# DESCRIPTION OF THE TASK
Below are the entries; give again exactly the lines from the one mentioning "ATOM 193 C C" through the one mentioning "ATOM 212 C CA", inclusive.
########################################
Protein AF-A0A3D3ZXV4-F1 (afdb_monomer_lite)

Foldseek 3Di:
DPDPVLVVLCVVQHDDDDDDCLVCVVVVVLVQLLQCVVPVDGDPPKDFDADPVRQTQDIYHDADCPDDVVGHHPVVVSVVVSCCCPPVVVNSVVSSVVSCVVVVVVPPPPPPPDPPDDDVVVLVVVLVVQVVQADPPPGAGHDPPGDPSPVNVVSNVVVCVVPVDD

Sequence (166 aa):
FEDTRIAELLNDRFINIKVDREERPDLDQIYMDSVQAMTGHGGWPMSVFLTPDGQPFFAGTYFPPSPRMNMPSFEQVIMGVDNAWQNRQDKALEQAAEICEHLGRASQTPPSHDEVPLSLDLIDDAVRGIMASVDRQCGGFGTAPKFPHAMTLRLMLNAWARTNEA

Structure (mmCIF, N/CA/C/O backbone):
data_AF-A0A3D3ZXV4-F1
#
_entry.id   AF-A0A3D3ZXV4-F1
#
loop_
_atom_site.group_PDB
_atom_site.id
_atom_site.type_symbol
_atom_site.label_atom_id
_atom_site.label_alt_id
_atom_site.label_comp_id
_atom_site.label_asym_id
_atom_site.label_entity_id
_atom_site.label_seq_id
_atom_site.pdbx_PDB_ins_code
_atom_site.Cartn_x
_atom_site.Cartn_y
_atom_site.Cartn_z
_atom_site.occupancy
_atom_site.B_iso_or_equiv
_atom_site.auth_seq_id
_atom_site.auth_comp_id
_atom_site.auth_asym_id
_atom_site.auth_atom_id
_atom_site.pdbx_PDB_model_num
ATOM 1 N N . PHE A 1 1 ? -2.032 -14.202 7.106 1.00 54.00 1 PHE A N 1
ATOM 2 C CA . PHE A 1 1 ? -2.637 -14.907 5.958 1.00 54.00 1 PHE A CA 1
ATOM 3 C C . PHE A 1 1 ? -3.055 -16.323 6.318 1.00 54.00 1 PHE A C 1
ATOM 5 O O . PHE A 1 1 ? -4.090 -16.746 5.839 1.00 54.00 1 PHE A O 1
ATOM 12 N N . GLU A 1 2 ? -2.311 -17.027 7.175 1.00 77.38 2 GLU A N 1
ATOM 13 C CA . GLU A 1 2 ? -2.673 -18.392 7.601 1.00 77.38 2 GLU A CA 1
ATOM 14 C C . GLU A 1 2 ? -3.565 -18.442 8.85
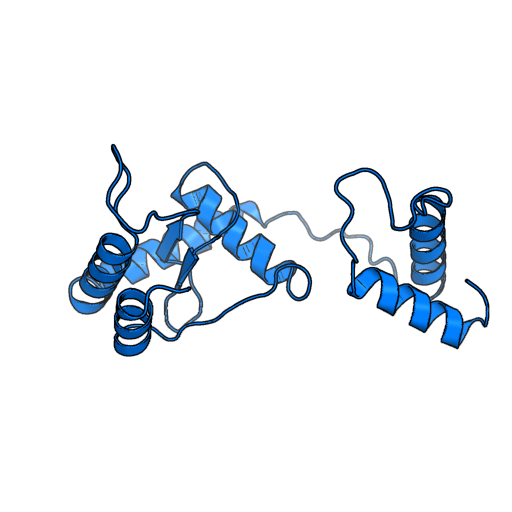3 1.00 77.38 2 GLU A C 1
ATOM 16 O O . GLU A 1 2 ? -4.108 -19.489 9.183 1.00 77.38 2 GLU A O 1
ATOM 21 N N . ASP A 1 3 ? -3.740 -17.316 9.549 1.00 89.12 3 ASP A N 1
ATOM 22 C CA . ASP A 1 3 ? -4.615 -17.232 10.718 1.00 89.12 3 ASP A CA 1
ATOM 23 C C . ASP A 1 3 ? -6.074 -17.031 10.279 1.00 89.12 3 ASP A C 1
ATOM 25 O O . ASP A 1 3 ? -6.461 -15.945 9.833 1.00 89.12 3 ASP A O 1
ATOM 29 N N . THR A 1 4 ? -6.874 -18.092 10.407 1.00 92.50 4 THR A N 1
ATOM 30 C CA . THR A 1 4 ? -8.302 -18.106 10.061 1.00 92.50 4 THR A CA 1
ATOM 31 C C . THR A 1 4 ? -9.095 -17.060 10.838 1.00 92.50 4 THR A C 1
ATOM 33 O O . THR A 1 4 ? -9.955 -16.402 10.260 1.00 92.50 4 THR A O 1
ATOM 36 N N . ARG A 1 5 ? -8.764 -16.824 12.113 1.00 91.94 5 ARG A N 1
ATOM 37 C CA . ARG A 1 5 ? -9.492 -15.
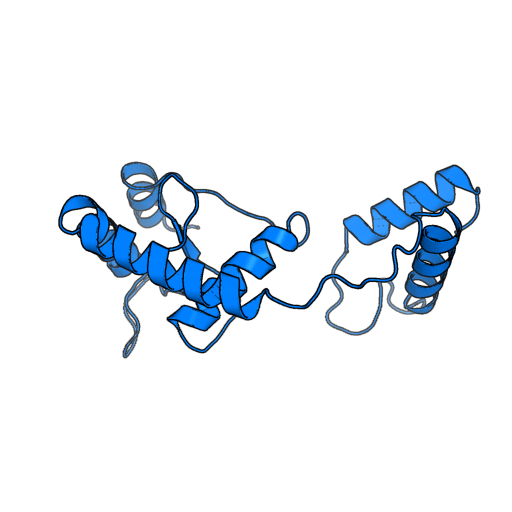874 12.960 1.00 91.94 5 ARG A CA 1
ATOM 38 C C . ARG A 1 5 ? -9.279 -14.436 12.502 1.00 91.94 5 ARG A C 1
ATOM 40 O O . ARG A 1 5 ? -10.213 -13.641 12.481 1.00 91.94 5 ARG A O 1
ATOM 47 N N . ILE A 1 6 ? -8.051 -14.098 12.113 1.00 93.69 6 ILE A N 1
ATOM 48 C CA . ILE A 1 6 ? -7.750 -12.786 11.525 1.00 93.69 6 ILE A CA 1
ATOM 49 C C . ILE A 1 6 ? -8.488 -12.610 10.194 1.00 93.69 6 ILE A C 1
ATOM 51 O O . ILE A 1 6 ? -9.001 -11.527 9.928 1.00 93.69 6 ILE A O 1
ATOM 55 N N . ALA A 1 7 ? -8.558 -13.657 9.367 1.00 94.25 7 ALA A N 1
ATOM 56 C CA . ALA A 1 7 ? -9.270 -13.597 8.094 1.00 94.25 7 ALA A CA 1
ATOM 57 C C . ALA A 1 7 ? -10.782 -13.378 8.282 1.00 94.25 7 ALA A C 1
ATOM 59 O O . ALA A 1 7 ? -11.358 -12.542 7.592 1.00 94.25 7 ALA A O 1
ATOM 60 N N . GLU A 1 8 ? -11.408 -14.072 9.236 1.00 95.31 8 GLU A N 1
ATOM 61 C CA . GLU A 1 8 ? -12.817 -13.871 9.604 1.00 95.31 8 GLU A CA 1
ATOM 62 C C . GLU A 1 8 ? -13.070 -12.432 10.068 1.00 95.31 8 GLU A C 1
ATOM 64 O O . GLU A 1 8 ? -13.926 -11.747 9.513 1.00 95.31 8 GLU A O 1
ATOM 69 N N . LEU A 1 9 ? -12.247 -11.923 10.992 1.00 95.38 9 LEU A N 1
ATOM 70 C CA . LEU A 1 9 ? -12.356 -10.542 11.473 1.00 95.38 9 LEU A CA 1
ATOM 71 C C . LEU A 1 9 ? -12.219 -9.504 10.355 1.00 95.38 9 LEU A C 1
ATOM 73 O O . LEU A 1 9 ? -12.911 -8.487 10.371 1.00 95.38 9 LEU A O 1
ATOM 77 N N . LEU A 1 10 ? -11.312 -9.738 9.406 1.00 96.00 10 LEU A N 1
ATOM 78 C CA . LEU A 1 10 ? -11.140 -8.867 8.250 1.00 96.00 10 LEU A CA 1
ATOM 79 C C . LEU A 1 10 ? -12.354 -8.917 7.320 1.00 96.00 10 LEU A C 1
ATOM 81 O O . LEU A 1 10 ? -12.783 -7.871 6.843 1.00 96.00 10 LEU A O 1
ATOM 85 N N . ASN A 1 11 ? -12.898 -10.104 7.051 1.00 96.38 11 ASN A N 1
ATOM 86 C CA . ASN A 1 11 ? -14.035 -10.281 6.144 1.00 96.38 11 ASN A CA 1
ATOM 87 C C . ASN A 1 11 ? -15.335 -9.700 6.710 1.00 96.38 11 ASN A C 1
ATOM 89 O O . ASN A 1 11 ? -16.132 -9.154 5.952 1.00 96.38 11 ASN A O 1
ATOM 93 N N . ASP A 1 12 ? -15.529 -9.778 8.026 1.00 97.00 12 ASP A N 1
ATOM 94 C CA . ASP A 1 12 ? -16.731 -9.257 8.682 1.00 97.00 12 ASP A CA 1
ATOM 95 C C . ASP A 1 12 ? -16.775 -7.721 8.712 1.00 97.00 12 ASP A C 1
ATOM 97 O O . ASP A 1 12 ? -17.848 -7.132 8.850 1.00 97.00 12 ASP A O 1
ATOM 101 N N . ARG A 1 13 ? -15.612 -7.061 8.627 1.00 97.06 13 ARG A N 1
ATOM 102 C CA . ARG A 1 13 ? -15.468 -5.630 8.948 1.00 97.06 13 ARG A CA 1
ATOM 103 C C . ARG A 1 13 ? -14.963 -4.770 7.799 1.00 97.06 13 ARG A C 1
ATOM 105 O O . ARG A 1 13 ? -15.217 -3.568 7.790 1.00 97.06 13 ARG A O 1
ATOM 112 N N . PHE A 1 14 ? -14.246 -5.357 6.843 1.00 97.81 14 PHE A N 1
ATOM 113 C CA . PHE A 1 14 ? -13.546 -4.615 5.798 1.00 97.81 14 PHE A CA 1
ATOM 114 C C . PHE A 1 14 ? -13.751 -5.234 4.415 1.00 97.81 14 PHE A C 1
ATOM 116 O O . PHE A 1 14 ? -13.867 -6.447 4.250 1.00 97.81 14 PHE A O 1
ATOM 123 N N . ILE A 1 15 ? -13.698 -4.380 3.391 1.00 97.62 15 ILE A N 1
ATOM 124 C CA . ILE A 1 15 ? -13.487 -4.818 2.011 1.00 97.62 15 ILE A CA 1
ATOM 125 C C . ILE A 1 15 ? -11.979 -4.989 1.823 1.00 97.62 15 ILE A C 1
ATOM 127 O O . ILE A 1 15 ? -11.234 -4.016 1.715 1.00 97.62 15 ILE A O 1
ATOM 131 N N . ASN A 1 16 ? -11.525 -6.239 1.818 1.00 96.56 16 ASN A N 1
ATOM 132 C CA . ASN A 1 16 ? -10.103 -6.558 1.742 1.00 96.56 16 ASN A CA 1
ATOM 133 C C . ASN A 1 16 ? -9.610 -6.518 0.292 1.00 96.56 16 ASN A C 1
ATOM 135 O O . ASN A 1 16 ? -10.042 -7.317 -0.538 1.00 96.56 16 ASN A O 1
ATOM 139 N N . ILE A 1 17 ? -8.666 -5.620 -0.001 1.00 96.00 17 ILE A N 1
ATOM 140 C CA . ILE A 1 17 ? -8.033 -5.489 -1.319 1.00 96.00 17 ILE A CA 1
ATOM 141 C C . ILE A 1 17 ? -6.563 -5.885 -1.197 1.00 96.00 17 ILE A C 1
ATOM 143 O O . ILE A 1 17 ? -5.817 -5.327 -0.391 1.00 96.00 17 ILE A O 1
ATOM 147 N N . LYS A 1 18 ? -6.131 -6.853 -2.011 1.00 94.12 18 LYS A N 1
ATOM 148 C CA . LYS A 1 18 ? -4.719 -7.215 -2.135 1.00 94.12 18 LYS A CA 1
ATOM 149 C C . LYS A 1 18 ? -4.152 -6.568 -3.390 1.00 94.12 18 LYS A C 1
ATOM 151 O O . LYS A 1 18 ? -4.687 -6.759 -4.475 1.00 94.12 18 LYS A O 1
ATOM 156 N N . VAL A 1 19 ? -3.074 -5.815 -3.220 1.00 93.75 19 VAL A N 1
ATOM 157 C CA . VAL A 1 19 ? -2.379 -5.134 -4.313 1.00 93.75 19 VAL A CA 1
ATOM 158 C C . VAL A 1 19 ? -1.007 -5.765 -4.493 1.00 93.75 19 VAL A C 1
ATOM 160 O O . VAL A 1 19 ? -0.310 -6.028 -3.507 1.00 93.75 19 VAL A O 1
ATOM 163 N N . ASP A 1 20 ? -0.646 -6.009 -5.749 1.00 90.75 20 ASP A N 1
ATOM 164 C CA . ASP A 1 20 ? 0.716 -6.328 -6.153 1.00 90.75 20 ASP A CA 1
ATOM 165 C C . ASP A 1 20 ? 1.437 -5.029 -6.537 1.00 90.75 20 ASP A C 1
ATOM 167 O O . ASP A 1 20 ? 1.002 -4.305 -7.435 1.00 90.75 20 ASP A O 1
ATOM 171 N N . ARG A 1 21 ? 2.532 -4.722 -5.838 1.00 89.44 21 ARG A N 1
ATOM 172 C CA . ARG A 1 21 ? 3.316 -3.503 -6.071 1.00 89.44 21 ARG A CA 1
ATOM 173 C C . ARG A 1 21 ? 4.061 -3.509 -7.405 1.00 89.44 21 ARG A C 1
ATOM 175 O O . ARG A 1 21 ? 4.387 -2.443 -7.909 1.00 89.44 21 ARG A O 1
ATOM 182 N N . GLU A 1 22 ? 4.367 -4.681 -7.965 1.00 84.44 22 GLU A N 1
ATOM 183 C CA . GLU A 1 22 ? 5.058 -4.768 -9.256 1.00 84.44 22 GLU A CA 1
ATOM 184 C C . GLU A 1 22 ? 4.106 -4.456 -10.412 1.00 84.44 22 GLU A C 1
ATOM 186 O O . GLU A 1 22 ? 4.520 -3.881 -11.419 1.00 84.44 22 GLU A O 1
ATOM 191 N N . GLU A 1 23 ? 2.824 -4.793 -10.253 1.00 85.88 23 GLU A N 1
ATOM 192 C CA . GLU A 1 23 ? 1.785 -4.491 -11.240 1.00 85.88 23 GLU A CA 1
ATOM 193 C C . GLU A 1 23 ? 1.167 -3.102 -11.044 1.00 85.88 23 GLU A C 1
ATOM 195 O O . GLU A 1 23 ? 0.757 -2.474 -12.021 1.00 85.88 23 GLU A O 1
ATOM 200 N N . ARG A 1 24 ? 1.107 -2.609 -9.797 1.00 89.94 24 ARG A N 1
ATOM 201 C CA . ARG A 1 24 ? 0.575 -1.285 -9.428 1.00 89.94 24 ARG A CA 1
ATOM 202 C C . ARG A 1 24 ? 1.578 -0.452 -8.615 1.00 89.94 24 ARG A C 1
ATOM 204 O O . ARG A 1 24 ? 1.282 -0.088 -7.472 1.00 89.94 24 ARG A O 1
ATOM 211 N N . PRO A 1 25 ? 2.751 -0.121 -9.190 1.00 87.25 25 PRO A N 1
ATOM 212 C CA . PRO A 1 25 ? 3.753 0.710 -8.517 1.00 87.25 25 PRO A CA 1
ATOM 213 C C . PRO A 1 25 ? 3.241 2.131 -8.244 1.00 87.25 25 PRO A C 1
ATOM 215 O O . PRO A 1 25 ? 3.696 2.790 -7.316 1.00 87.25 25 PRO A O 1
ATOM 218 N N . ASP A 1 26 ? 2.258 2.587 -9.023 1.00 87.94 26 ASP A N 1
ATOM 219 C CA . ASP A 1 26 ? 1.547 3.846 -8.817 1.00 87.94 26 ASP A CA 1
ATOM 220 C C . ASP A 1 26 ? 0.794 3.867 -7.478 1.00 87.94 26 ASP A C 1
########################################
# RESPONSE FOR THIS EXERCISE
ATOM 193 C C . GLU A 1 23 ? 1.167 -3.102 -11.044 1.00 85.88 23 GLU A C 1
ATOM 195 O O . GLU A 1 23 ? 0.757 -2.474 -12.021 1.00 85.88 23 GLU A O 1
ATOM 200 N N . ARG A 1 24 ? 1.107 -2.609 -9.797 1.00 89.94 24 ARG A N 1
ATOM 201 C CA . ARG A 1 24 ? 0.575 -1.285 -9.428 1.00 89.94 24 ARG A CA 1
ATOM 202 C C . ARG A 1 24 ? 1.578 -0.452 -8.615 1.00 89.94 24 ARG A C 1
ATOM 204 O O . ARG A 1 24 ? 1.282 -0.088 -7.472 1.00 89.94 24 ARG A O 1
ATOM 211 N N . PRO A 1 25 ? 2.751 -0.121 -9.190 1.00 87.25 25 PRO A N 1
ATOM 212 C CA . PRO A 1 25 ? 3.753 0.710 -8.517 1.00 87.25 25 PRO A CA 1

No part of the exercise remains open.